The Long Tail of Marketplaces: A Conversation with Rewarder
I recently had the chance to sit down with Kendall Fargo, CEO and founder of Rewarder. Some of you may remember Fargo from his days leading StepUp Commerce, and early leader in what is now the growing area of real time retail inventory data (i.e. Retailigence). StepUp was acquired by Intuit in 2006.
Fargo first founded Rewarder with the idea of democratizing and flipping the common practice of employer referral bonuses. When I say flip, I mean that job candidates can set bounties for referrals to open positions. That makes a lot of sense in a buyers (employer’s) market when jobs are scarce.
“We were finding that people would put up offers that were equal to an entire paycheck,” said Fargo. This makes sense given how much job candidates will value job placement when they’re in that position. It’s their livelihood and thus something that is very price inelastic. So a marketplace was born.
Fargo and team have since expanded the model in categories and functionality. It now stands as more of an open marketplace for what I’d generally describe as assistance in finding anything. Those things could be vacation tips, collectibles, expert advice in obscure areas an anything in between.
A few examples the company gave me of real life success stories include:
— Man looking for a video of a basketball game aired on ESPN 2 over 10 years ago (he played in the game)
— Man looking for recommendations on social services to help an elderly neighbor
— Man looking for someone to proofread his manuscript
— Woman looking for a book from her childhood
— Woman providing a travel itinerary for a 3 day trip to Nashville
The way it works is like a reverse craigslist. Instead of a seller-initiated process of posting what is available. It is a buyer-initiated process of indicating demand and stating a bounty. If you think about it, that product model works better for long tail or obscure needs. And that’s one of the areas where Rewarder shines.
This has attracted lots of experts on certain topics, giving them extra income and playing into their passion to exercise that knowledge. These “solvers” can monitor queries from “seekers” and even set up push alerts for new queries. This makes it similar to Task Rabbit and Zaarly, but less task oriented.
Rewarder works particularly well in categories for which the need is high and the solution is scarce.

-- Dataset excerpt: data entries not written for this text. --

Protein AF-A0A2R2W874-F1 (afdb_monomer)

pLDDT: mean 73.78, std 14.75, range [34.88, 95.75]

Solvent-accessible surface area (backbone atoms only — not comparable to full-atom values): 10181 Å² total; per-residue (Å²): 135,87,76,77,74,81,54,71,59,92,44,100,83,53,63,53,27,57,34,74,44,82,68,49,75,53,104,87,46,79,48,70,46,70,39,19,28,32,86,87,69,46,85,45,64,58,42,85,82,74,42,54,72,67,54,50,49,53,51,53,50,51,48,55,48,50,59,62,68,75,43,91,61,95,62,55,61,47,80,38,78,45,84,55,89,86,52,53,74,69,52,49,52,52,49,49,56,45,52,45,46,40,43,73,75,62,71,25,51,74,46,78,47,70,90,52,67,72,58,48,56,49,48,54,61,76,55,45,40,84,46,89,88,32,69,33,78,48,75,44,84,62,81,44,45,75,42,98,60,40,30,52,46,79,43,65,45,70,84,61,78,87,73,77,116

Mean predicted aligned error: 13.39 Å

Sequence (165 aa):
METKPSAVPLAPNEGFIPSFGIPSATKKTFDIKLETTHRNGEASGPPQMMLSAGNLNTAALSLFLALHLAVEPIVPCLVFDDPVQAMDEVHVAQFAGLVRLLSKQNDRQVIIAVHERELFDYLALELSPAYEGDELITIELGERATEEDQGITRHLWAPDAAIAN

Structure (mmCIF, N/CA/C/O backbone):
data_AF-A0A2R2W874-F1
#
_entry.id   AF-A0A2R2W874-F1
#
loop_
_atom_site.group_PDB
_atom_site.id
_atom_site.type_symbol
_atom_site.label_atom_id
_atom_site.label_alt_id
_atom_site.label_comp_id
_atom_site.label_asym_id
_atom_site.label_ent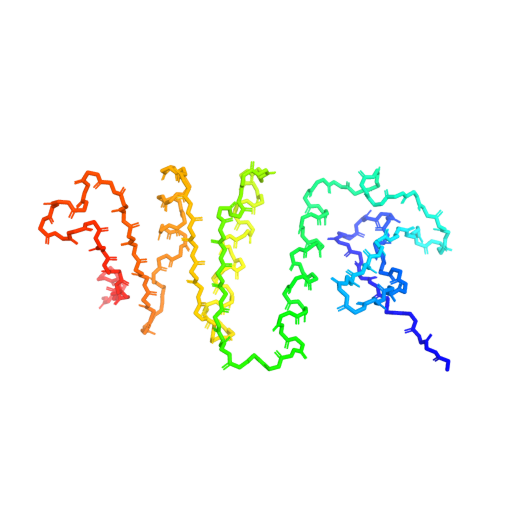ity_id
_atom_site.label_seq_id
_atom_site.pdbx_PDB_ins_code
_atom_site.Cartn_x
_atom_site.Cartn_y
_atom_site.Cartn_z
_atom_site.occupancy
_a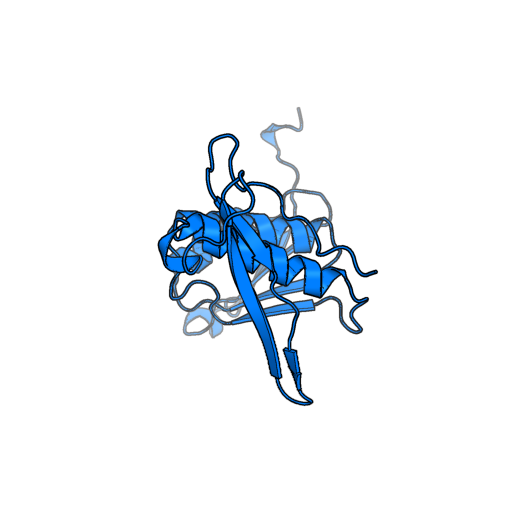tom_site.B_iso_or_equiv
_atom_site.auth_seq_id
_atom_site.auth_comp_id
_atom_site.auth_asym_id
_atom_site.auth_atom_id
_atom_site.pdbx_PDB_model_num
ATOM 1 N N . MET A 1 1 ? 4.924 -8.801 -39.559 1.00 35.75 1 MET A N 1
ATOM 2 C CA . MET A 1 1 ? 6.161 -8.088 -39.186 1.00 35.75 1 MET A CA 1
ATOM 3 C C . MET A 1 1 ? 5.885 -7.487 -37.820 1.00 35.75 1 MET A C 1
ATOM 5 O O . MET A 1 1 ? 5.252 -6.445 -37.747 1.00 35.75 1 MET A O 1
ATOM 9 N N . GLU A 1 2 ? 6.167 -8.235 -36.752 1.00 34.88 2 GLU A N 1
ATOM 10 C CA . GLU A 1 2 ? 5.914 -7.791 -35.375 1.00 34.88 2 GLU A CA 1
ATOM 11 C C . GLU A 1 2 ? 6.933 -6.717 -35.000 1.00 34.88 2 GLU A C 1
ATOM 13 O O . GLU A 1 2 ? 8.141 -6.950 -35.018 1.00 34.88 2 GLU A O 1
ATOM 18 N N . THR A 1 3 ? 6.449 -5.516 -34.705 1.00 39.06 3 THR A N 1
ATOM 19 C CA . THR A 1 3 ? 7.265 -4.439 -34.151 1.00 39.06 3 THR A CA 1
ATOM 20 C C . THR A 1 3 ? 7.538 -4.752 -32.682 1.00 39.06 3 THR A C 1
ATOM 22 O O . THR A 1 3 ? 6.602 -4.802 -31.885 1.00 39.06 3 THR A O 1
ATOM 25 N N . LYS A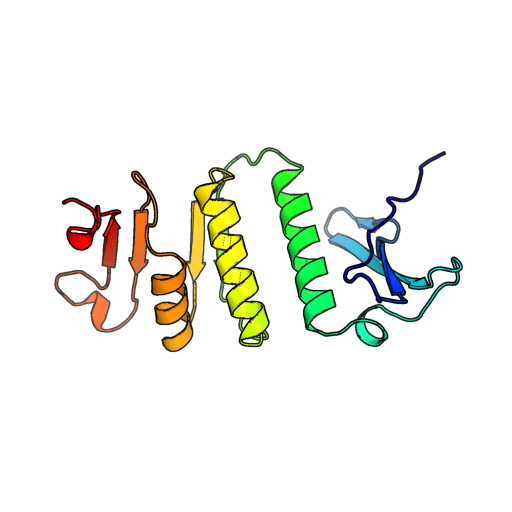 1 4 ? 8.810 -4.980 -32.324 1.00 45.53 4 LYS A N 1
ATOM 26 C CA . LYS A 1 4 ? 9.250 -5.170 -30.930 1.00 45.53 4 LYS A CA 1
ATOM 27 C C . LYS A 1 4 ? 8.771 -3.953 -30.110 1.00 45.53 4 LYS A C 1
ATOM 29 O O . LYS A 1 4 ? 8.987 -2.829 -30.573 1.00 45.53 4 LYS A O 1
ATOM 34 N N . PRO A 1 5 ? 8.107 -4.127 -28.953 1.00 46.56 5 PRO A N 1
ATOM 35 C CA . PRO A 1 5 ? 7.645 -2.996 -28.153 1.00 46.56 5 PRO A CA 1
ATOM 36 C C . PRO A 1 5 ? 8.846 -2.127 -27.758 1.00 46.56 5 PRO A C 1
ATOM 38 O O . PRO A 1 5 ? 9.796 -2.613 -27.142 1.00 46.56 5 PRO A O 1
ATOM 41 N N . SER A 1 6 ? 8.839 -0.854 -28.161 1.00 47.34 6 SER A N 1
ATOM 42 C CA . SER A 1 6 ? 9.903 0.090 -27.819 1.00 47.34 6 SER A CA 1
ATOM 43 C C . SER A 1 6 ? 9.685 0.588 -26.397 1.00 47.34 6 SER A C 1
ATOM 45 O O . SER A 1 6 ? 8.700 1.275 -26.122 1.00 47.34 6 SER A O 1
ATOM 47 N N . ALA A 1 7 ? 10.587 0.240 -25.493 1.00 57.16 7 ALA A N 1
ATOM 48 C CA . ALA A 1 7 ? 10.550 0.740 -24.131 1.00 57.16 7 ALA A CA 1
ATOM 49 C C . ALA A 1 7 ? 11.140 2.157 -24.048 1.00 57.16 7 ALA A C 1
ATOM 51 O O . ALA A 1 7 ? 11.992 2.558 -24.843 1.00 57.16 7 ALA A O 1
ATOM 52 N N . VAL A 1 8 ? 10.611 2.935 -23.108 1.00 59.88 8 VAL A N 1
ATOM 53 C CA . VAL A 1 8 ? 10.945 4.348 -22.904 1.00 59.88 8 VAL A CA 1
ATOM 54 C C . VAL A 1 8 ? 12.133 4.445 -21.937 1.00 59.88 8 VAL A C 1
ATOM 56 O O . VAL A 1 8 ? 12.214 3.638 -21.007 1.00 59.88 8 VAL A O 1
ATOM 59 N N . PRO A 1 9 ? 13.064 5.401 -22.122 1.00 56.72 9 PRO A N 1
ATOM 60 C CA . PRO A 1 9 ? 14.130 5.646 -21.156 1.00 56.72 9 PRO A CA 1
ATOM 61 C C . PRO A 1 9 ? 13.562 5.928 -19.760 1.00 56.72 9 PRO A C 1
ATOM 63 O O . PRO A 1 9 ? 12.644 6.733 -19.616 1.00 56.72 9 PRO A O 1
ATOM 66 N N . LEU A 1 10 ? 14.139 5.302 -18.732 1.00 60.38 10 LEU A N 1
ATOM 67 C CA . LEU A 1 10 ? 13.699 5.478 -17.341 1.00 60.38 10 LEU A CA 1
ATOM 68 C C . LEU A 1 10 ? 14.063 6.862 -16.771 1.00 60.38 10 LEU A C 1
ATOM 70 O O . LEU A 1 10 ? 13.435 7.315 -15.819 1.00 60.38 10 LEU A O 1
ATOM 74 N N . ALA A 1 11 ? 15.039 7.558 -17.368 1.00 56.41 11 ALA A N 1
ATOM 75 C CA . ALA A 1 11 ? 15.395 8.933 -17.030 1.00 56.41 11 ALA A CA 1
ATOM 76 C C . ALA A 1 11 ? 15.852 9.725 -18.277 1.00 56.41 11 ALA A C 1
ATOM 78 O O . ALA A 1 11 ? 16.378 9.127 -19.222 1.00 56.41 11 ALA A O 1
ATOM 79 N N . PRO A 1 12 ? 15.730 11.071 -18.288 1.00 57.91 12 PRO A N 1
ATOM 80 C CA . PRO A 1 12 ? 16.054 11.908 -19.455 1.00 57.91 12 PRO A CA 1
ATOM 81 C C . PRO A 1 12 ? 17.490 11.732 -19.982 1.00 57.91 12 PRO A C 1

This causes price to be relatively inelastic for seekers, driving up rewards. The company benefits from this, as it takes a cut of the reward as a fee for creating the marketplace and processing the payment.
The time could also be ideal for Rewarder, given the growth of the “sharing economy” and mobility. The latter creates an environment where seekers and solvers in a time sensitive mode can realize more value in the product. This is similar to the way that eBay has found lots of success in mobile.
Rewarder is also generally interesting in that it solves some of the longstanding deficiencies of search — particularly in long-tail queries. Rather than an algorithmic solution, it makes searching for scarce items more human-based and in that way sidesteps some of the technical challenges of natural language search.
So far there have been $14 million in rewards offered, 500,000 registered members and a 4x increase in users over the past 6 months. Each reward currently sees an average of 7 responses. We expect this growth will continue as virality is inherent in the product. We’ll continue to keep a close eye as this plays out.
Update: Note that the registered user count has been updated from a previous typo.